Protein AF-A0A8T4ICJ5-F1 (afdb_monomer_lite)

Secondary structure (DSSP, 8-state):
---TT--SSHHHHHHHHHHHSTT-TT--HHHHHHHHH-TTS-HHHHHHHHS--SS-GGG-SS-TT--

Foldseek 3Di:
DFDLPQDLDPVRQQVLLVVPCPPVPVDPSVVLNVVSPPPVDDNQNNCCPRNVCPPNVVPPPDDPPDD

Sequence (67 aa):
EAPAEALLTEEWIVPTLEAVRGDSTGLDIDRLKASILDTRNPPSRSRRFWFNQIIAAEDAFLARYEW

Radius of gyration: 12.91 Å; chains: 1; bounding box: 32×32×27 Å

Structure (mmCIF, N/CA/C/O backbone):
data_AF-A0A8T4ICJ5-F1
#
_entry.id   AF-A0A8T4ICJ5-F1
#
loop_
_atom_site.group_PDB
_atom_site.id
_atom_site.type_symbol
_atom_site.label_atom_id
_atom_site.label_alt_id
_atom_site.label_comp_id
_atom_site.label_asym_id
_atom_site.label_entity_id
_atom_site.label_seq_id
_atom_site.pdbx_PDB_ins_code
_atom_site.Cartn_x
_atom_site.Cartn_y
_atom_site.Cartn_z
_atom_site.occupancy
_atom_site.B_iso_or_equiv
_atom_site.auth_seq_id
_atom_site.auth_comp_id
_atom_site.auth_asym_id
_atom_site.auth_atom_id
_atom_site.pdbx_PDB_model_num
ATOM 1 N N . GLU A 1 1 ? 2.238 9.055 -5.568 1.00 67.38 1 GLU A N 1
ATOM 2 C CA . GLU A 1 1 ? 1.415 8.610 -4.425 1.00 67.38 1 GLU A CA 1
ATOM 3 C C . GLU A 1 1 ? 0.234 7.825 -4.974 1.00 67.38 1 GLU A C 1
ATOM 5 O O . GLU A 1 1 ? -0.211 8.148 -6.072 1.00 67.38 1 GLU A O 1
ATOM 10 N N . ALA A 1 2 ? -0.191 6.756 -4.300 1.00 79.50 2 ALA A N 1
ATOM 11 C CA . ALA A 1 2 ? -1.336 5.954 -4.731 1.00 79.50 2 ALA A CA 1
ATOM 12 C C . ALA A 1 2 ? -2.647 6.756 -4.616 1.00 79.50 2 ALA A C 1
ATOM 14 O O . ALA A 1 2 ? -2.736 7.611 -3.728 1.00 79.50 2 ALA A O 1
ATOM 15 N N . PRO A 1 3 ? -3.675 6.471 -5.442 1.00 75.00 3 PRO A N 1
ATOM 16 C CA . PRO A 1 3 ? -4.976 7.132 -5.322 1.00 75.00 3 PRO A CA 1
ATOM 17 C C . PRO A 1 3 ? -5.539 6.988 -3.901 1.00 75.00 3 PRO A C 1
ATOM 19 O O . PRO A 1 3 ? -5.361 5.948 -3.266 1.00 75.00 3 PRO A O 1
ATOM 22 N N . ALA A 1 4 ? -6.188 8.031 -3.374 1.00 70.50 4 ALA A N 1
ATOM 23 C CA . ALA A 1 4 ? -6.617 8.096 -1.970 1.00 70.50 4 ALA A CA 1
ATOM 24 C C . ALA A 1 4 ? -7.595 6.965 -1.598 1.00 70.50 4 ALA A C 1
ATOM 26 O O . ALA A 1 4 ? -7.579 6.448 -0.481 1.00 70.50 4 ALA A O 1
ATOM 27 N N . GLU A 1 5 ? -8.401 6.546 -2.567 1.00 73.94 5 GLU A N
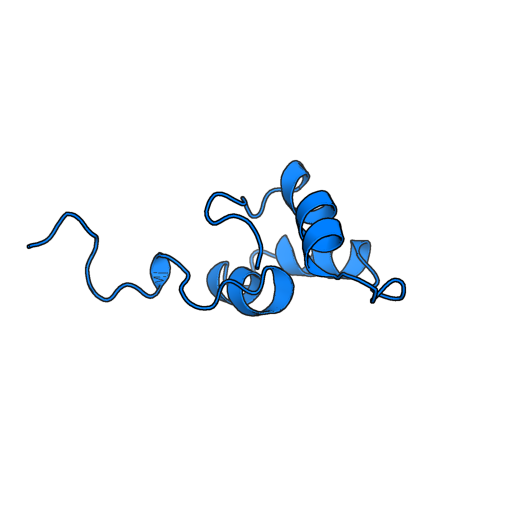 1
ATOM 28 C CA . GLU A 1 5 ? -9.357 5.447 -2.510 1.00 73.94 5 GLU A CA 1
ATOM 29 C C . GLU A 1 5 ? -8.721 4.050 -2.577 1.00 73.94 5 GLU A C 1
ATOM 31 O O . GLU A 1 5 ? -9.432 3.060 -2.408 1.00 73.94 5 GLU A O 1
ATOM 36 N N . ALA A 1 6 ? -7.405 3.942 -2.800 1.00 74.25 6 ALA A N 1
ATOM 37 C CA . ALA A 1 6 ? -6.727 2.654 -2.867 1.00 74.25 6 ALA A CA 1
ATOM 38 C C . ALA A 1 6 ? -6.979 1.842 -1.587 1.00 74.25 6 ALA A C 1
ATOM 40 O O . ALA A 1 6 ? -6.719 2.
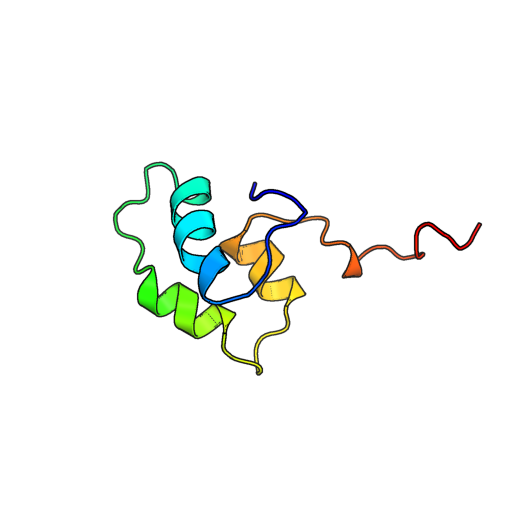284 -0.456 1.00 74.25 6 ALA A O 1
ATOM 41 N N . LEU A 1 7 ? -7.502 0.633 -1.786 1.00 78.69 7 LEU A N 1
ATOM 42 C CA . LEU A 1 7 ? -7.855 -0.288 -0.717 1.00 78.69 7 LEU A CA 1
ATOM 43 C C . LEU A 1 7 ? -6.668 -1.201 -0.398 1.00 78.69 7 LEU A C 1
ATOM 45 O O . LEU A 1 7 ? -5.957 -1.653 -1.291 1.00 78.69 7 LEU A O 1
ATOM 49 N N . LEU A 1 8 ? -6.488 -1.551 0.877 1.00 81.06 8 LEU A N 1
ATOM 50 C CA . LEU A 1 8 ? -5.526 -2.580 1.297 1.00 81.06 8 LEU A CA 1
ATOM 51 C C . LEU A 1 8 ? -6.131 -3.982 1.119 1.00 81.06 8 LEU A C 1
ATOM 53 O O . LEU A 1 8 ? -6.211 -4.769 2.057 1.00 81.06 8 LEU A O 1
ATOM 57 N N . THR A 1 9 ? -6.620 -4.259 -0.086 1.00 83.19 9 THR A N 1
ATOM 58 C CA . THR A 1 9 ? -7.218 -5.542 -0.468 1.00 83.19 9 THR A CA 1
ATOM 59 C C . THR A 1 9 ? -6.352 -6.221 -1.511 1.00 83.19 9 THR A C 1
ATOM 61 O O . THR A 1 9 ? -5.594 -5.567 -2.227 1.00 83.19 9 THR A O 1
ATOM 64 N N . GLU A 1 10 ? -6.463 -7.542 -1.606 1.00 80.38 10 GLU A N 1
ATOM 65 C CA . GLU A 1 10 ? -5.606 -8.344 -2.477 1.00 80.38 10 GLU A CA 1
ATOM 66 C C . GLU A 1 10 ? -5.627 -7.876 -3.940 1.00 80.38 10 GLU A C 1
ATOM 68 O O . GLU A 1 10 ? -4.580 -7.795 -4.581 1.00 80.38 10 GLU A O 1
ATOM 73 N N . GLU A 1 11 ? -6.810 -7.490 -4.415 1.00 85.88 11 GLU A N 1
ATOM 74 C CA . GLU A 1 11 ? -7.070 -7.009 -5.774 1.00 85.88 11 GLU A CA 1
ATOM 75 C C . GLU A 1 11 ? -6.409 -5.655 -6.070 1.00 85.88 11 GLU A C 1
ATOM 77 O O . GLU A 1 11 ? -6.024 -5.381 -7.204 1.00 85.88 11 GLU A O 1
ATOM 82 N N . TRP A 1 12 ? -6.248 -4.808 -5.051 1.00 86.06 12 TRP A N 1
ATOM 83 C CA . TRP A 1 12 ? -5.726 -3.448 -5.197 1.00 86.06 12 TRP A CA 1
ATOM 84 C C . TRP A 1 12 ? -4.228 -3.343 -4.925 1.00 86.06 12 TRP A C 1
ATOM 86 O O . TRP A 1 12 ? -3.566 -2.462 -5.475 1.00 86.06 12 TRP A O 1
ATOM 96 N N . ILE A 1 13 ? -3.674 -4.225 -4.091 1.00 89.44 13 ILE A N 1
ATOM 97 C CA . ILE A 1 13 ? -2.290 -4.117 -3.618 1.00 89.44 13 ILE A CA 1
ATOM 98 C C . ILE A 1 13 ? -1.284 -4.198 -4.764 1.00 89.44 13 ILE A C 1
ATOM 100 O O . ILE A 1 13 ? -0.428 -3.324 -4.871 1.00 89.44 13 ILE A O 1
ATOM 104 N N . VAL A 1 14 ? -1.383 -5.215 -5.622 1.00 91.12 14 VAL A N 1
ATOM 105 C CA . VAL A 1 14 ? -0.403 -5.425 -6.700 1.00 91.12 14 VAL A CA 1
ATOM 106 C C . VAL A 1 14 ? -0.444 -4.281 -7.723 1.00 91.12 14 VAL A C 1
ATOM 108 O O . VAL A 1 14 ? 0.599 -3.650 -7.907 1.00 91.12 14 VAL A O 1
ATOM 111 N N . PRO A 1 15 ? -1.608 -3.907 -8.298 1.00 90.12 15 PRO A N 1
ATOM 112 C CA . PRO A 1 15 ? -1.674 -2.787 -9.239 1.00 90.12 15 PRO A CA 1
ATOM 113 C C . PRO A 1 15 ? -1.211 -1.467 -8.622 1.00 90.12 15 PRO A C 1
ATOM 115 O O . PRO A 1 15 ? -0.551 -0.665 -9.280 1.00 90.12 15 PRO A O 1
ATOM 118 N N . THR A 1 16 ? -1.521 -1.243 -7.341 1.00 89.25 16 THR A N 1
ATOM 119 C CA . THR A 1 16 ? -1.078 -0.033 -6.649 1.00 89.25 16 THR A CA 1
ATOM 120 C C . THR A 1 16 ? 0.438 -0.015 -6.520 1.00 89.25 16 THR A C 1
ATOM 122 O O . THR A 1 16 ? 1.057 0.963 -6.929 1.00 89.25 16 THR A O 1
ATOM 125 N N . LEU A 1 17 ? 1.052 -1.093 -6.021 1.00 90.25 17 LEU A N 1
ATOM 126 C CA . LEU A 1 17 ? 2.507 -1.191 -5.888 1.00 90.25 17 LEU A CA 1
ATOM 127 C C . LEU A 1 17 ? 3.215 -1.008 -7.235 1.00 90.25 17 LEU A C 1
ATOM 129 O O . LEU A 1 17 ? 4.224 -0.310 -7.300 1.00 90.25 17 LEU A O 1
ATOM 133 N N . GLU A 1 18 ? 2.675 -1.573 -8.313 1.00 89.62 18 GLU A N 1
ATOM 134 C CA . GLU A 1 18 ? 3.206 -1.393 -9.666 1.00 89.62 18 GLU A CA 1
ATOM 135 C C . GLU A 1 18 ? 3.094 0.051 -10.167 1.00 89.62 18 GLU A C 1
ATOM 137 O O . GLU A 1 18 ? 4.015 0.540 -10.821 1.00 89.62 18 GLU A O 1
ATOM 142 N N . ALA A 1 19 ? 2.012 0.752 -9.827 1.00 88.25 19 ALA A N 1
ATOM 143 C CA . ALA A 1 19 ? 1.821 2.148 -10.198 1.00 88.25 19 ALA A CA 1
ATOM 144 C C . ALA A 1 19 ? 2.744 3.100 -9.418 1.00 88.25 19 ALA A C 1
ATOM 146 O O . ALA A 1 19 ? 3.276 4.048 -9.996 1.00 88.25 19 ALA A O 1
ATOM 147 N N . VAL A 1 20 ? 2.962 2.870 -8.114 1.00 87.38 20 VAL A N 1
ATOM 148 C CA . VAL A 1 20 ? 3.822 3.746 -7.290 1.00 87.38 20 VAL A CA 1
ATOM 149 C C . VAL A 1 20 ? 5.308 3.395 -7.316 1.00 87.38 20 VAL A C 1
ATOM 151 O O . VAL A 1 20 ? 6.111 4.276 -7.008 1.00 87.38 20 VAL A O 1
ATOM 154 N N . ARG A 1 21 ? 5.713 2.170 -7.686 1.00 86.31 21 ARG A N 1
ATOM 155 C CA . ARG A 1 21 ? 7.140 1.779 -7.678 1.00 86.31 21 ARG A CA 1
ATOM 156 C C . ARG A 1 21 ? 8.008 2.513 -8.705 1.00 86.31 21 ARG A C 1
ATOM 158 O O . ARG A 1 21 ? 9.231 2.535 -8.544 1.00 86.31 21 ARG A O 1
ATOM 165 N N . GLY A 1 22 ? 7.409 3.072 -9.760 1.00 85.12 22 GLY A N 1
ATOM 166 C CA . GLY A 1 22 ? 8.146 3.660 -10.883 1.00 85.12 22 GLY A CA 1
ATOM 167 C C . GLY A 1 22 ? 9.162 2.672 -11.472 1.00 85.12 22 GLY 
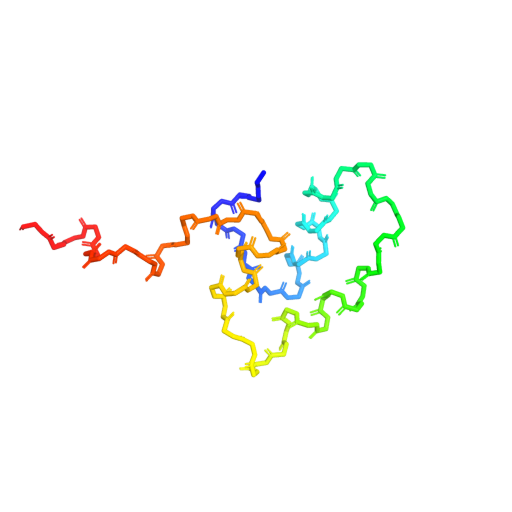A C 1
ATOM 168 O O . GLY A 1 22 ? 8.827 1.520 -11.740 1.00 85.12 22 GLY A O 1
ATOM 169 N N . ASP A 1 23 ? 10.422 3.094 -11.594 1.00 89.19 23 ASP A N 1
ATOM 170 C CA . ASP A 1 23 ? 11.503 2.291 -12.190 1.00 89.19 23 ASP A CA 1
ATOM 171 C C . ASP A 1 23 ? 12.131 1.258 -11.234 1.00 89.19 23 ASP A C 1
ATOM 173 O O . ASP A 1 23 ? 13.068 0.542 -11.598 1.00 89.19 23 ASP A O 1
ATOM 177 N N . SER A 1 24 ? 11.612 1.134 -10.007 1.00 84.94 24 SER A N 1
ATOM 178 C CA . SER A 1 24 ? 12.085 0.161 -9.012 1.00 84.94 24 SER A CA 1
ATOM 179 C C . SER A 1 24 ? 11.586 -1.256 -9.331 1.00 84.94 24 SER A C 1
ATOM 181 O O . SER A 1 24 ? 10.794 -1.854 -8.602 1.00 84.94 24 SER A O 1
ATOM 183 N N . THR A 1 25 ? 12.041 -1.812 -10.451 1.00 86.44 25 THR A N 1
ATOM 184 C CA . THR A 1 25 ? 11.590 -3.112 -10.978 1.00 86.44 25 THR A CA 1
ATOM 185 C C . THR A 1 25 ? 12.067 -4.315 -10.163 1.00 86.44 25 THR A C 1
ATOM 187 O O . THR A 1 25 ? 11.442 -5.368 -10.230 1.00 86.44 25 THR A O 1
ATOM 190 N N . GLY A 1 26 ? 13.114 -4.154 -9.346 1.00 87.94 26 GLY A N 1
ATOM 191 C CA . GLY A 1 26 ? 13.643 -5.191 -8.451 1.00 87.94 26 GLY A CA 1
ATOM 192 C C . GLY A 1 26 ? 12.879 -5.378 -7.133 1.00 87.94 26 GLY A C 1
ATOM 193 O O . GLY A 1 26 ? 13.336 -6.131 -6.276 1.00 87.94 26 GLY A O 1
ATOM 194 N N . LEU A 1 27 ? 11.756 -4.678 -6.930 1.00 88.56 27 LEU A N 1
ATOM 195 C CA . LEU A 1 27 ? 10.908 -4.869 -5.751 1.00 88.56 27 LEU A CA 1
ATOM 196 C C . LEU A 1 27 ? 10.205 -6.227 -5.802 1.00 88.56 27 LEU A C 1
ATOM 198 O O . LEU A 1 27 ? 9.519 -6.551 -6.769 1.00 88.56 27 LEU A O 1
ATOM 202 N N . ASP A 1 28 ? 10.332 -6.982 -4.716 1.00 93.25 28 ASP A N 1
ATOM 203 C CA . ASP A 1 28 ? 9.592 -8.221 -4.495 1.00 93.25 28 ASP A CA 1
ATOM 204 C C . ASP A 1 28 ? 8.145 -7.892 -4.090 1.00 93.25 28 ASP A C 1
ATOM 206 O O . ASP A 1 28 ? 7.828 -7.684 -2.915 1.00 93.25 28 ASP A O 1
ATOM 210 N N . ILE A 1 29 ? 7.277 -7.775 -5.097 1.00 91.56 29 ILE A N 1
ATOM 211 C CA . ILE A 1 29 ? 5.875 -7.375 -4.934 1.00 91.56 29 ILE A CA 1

*What you need to do*
Could you write out, exactly as they stand, only the lines above that begin at the line with "ATOM 97 C CA" and stop after the line with "ATOM 105 C CA"?

*Answer box*
ATOM 97 C CA . ILE A 1 13 ? -2.290 -4.117 -3.618 1.00 89.44 13 ILE A CA 1
ATOM 98 C C . ILE A 1 13 ? -1.284 -4.198 -4.764 1.00 89.44 13 ILE A C 1
ATOM 100 O O . ILE A 1 13 ? -0.428 -3.324 -4.871 1.00 89.44 13 ILE A O 1
ATOM 104 N N . VAL A 1 14 ? -1.383 -5.215 -5.622 1.00 91.12 14 VAL A N 1
ATOM 105 C CA . VAL A 1 14 ? -0.403 -5.425 -6.700 1.00 91.12 14 VAL A CA 1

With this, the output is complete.